(Stored data entries)
# # # # # # #
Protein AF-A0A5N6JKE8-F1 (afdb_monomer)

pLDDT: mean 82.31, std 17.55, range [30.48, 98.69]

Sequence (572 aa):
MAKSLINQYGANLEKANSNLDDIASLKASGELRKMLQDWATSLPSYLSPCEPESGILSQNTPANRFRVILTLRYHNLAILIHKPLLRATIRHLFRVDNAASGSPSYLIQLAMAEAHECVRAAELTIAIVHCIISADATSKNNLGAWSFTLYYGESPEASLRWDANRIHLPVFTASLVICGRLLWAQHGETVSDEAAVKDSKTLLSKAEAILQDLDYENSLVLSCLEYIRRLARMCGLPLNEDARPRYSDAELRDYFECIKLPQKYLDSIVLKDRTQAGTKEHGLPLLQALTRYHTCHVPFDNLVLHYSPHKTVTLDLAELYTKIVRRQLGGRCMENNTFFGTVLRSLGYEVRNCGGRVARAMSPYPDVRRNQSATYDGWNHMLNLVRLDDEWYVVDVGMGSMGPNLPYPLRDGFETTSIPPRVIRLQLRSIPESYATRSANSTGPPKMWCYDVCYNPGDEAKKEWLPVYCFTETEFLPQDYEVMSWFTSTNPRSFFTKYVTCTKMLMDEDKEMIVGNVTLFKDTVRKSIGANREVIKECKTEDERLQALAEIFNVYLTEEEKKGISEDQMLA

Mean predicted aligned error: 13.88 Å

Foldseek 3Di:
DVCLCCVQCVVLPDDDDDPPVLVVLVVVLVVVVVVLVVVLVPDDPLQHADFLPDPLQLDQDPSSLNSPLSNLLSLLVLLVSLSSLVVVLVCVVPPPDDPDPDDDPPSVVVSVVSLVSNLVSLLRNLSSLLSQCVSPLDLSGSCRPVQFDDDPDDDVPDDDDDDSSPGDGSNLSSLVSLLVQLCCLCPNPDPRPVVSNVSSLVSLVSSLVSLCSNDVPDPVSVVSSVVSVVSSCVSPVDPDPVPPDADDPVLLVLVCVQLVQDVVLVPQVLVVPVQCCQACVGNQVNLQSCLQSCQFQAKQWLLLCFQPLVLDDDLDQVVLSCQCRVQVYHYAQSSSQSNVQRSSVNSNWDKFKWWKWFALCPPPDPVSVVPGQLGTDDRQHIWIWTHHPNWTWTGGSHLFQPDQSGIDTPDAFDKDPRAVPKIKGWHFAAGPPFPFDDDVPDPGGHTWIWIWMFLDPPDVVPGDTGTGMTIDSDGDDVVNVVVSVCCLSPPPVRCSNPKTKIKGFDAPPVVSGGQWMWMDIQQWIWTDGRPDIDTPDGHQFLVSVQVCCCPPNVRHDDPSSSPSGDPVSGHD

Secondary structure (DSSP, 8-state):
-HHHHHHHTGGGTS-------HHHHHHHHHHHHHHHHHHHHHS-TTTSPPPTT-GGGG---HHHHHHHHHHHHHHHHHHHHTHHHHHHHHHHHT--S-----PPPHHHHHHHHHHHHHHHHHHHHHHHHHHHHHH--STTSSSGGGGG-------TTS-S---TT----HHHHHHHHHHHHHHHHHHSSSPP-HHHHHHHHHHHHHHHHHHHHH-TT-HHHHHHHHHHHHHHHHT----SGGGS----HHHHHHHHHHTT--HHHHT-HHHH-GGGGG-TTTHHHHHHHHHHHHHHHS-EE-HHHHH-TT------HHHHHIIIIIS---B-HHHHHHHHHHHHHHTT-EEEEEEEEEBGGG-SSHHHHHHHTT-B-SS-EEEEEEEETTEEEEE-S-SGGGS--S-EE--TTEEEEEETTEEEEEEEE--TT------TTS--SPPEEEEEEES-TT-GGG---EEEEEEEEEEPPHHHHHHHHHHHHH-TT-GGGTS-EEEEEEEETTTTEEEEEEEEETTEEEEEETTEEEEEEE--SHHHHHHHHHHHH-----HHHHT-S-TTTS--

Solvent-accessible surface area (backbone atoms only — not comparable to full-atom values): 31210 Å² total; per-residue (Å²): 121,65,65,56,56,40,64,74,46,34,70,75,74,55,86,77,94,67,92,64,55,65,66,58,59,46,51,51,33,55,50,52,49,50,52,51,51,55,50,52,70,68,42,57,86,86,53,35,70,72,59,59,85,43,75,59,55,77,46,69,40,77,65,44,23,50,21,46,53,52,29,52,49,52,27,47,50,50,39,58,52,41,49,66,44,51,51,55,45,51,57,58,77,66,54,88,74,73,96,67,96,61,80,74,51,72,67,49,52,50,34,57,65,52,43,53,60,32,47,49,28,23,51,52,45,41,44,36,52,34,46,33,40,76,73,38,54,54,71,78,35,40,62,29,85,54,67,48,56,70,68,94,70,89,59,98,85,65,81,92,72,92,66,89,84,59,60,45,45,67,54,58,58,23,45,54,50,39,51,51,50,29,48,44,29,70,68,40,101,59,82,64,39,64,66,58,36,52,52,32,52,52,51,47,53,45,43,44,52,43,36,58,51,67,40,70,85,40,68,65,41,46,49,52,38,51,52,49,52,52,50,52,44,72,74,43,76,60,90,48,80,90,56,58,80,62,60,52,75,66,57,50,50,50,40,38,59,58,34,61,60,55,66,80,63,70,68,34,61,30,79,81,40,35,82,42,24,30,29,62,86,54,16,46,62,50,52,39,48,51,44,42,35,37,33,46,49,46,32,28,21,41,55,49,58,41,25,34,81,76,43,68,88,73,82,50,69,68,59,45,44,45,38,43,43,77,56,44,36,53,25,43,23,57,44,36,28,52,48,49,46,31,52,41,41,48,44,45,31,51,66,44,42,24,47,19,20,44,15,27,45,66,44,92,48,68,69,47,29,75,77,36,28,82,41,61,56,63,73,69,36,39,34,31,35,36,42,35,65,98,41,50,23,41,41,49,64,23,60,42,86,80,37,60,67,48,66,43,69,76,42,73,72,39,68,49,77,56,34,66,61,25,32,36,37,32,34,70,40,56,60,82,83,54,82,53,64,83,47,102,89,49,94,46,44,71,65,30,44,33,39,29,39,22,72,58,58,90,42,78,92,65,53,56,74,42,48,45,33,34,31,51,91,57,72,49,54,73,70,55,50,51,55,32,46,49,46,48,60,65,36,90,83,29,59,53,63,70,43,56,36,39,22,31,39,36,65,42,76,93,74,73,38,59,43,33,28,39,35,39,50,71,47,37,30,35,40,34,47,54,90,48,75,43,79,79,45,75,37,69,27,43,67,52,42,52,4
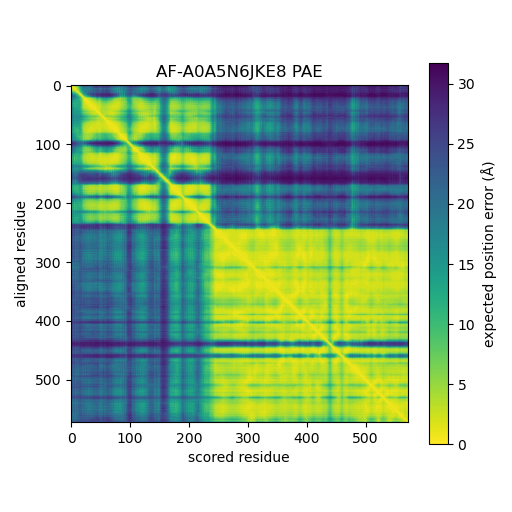8,45,34,36,76,74,63,59,33,75,75,51,84,68,28,70,66,28,47,49,80,92,72,50,50,98

InterPro domains:
  IPR001447 Arylamine N-acetyltransferase [PF00797] (284-559)
  IPR001447 Arylamine N-acetyltransferase [PTHR11786] (250-566)
  IPR038765 Papain-like cysteine peptidase superfamily [SSF54001] (247-565)
  IPR053710 Arylamine N-acetyltransferase domain-containing protein [G3DSA:3.30.2140.20] (247-570)

Structure (mmCIF, N/CA/C/O backbone):
data_AF-A0A5N6JKE8-F1
#
_entry.id   AF-A0A5N6JKE8-F1
#
loop_
_atom_site.group_PDB
_atom_site.id
_atom_site.type_symbol
_atom_site.label_atom_id
_atom_site.label_alt_id
_atom_site.label_comp_id
_atom_site.label_asym_id
_atom_site.label_entity_id
_atom_site.label_seq_id
_atom_site.pdbx_PDB_ins_code
_atom_site.Cartn_x
_atom_site.Cartn_y
_atom_site.Cartn_z
_atom_site.occupancy
_atom_site.B_iso_or_equiv
_atom_site.auth_seq_id
_atom_site.auth_comp_id
_atom_site.auth_asym_id
_atom_site.auth_atom_id
_atom_site.pdbx_PDB_model_num
ATOM 1 N N . MET A 1 1 ? -4.269 14.269 16.517 1.00 37.22 1 MET A N 1
ATOM 2 C CA . MET A 1 1 ? -4.885 13.042 17.091 1.00 37.22 1 MET A CA 1
ATOM 3 C C . MET A 1 1 ? -4.292 12.595 18.439 1.00 37.22 1 MET A C 1
ATOM 5 O O . MET A 1 1 ? -5.051 12.239 19.331 1.00 37.22 1 MET A O 1
ATOM 9 N N . ALA A 1 2 ? -2.973 12.694 18.657 1.00 35.53 2 ALA A N 1
ATOM 10 C CA . ALA A 1 2 ? -2.333 12.269 19.912 1.00 35.53 2 ALA A CA 1
ATOM 11 C C . ALA A 1 2 ? -2.794 13.030 21.174 1.00 35.53 2 ALA A C 1
ATOM 13 O O . ALA A 1 2 ? -2.844 12.446 22.246 1.00 35.53 2 ALA A O 1
ATOM 14 N N . LYS A 1 3 ? -3.192 14.308 21.072 1.00 36.97 3 LYS A N 1
ATOM 15 C CA . LYS A 1 3 ? -3.550 15.127 22.247 1.00 36.97 3 LYS A CA 1
ATOM 16 C C . LYS A 1 3 ? -4.759 14.621 23.031 1.00 36.97 3 LYS A C 1
ATOM 18 O O . LYS A 1 3 ? -4.752 14.783 24.235 1.00 36.97 3 LYS A O 1
ATOM 23 N N . SER A 1 4 ? -5.774 14.019 22.407 1.00 39.12 4 SER A N 1
ATOM 24 C CA . SER A 1 4 ? -6.945 13.534 23.158 1.00 39.12 4 SER A CA 1
ATOM 25 C C . SER A 1 4 ? -6.602 12.269 23.946 1.00 39.12 4 SER A C 1
ATOM 27 O O . SER A 1 4 ? -6.793 12.238 25.153 1.00 39.12 4 SER A O 1
ATOM 29 N N . LEU A 1 5 ? -5.946 11.290 23.312 1.00 38.66 5 LEU A N 1
ATOM 30 C CA . LEU A 1 5 ? -5.393 10.116 24.000 1.00 38.66 5 LEU A CA 1
ATOM 31 C C . LEU A 1 5 ? -4.328 10.499 25.043 1.00 38.66 5 LEU A C 1
ATOM 33 O O . LEU A 1 5 ? -4.341 9.964 26.141 1.00 38.66 5 LEU A O 1
ATOM 37 N N . ILE A 1 6 ? -3.452 11.469 24.773 1.00 41.66 6 ILE A N 1
ATOM 38 C CA . ILE A 1 6 ? -2.463 11.978 25.743 1.00 41.66 6 ILE A CA 1
ATOM 39 C C . ILE A 1 6 ? -3.134 12.795 26.866 1.00 41.66 6 ILE A C 1
ATOM 41 O O . ILE A 1 6 ? -2.723 12.714 28.016 1.00 41.66 6 ILE A O 1
ATOM 45 N N . ASN A 1 7 ? -4.206 13.539 26.610 1.00 41.78 7 ASN A N 1
ATOM 46 C CA . ASN A 1 7 ? -4.889 14.304 27.659 1.00 41.78 7 ASN A CA 1
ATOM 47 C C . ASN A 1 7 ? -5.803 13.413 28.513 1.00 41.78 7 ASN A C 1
# # # # # # #
Copy out, from the data above, each line where the string "acetyltransferase" is present.

> [Result]
  IPR001447 Arylamine N-acetyltransferase [PF00797] (284-559)
  IPR001447 Arylamine N-acetyltransferase [PTHR11786] (250-566)
  IPR053710 Arylamine N-acetyltransferase domain-containing protein [G3DSA:3.30.2140.20] (247-570)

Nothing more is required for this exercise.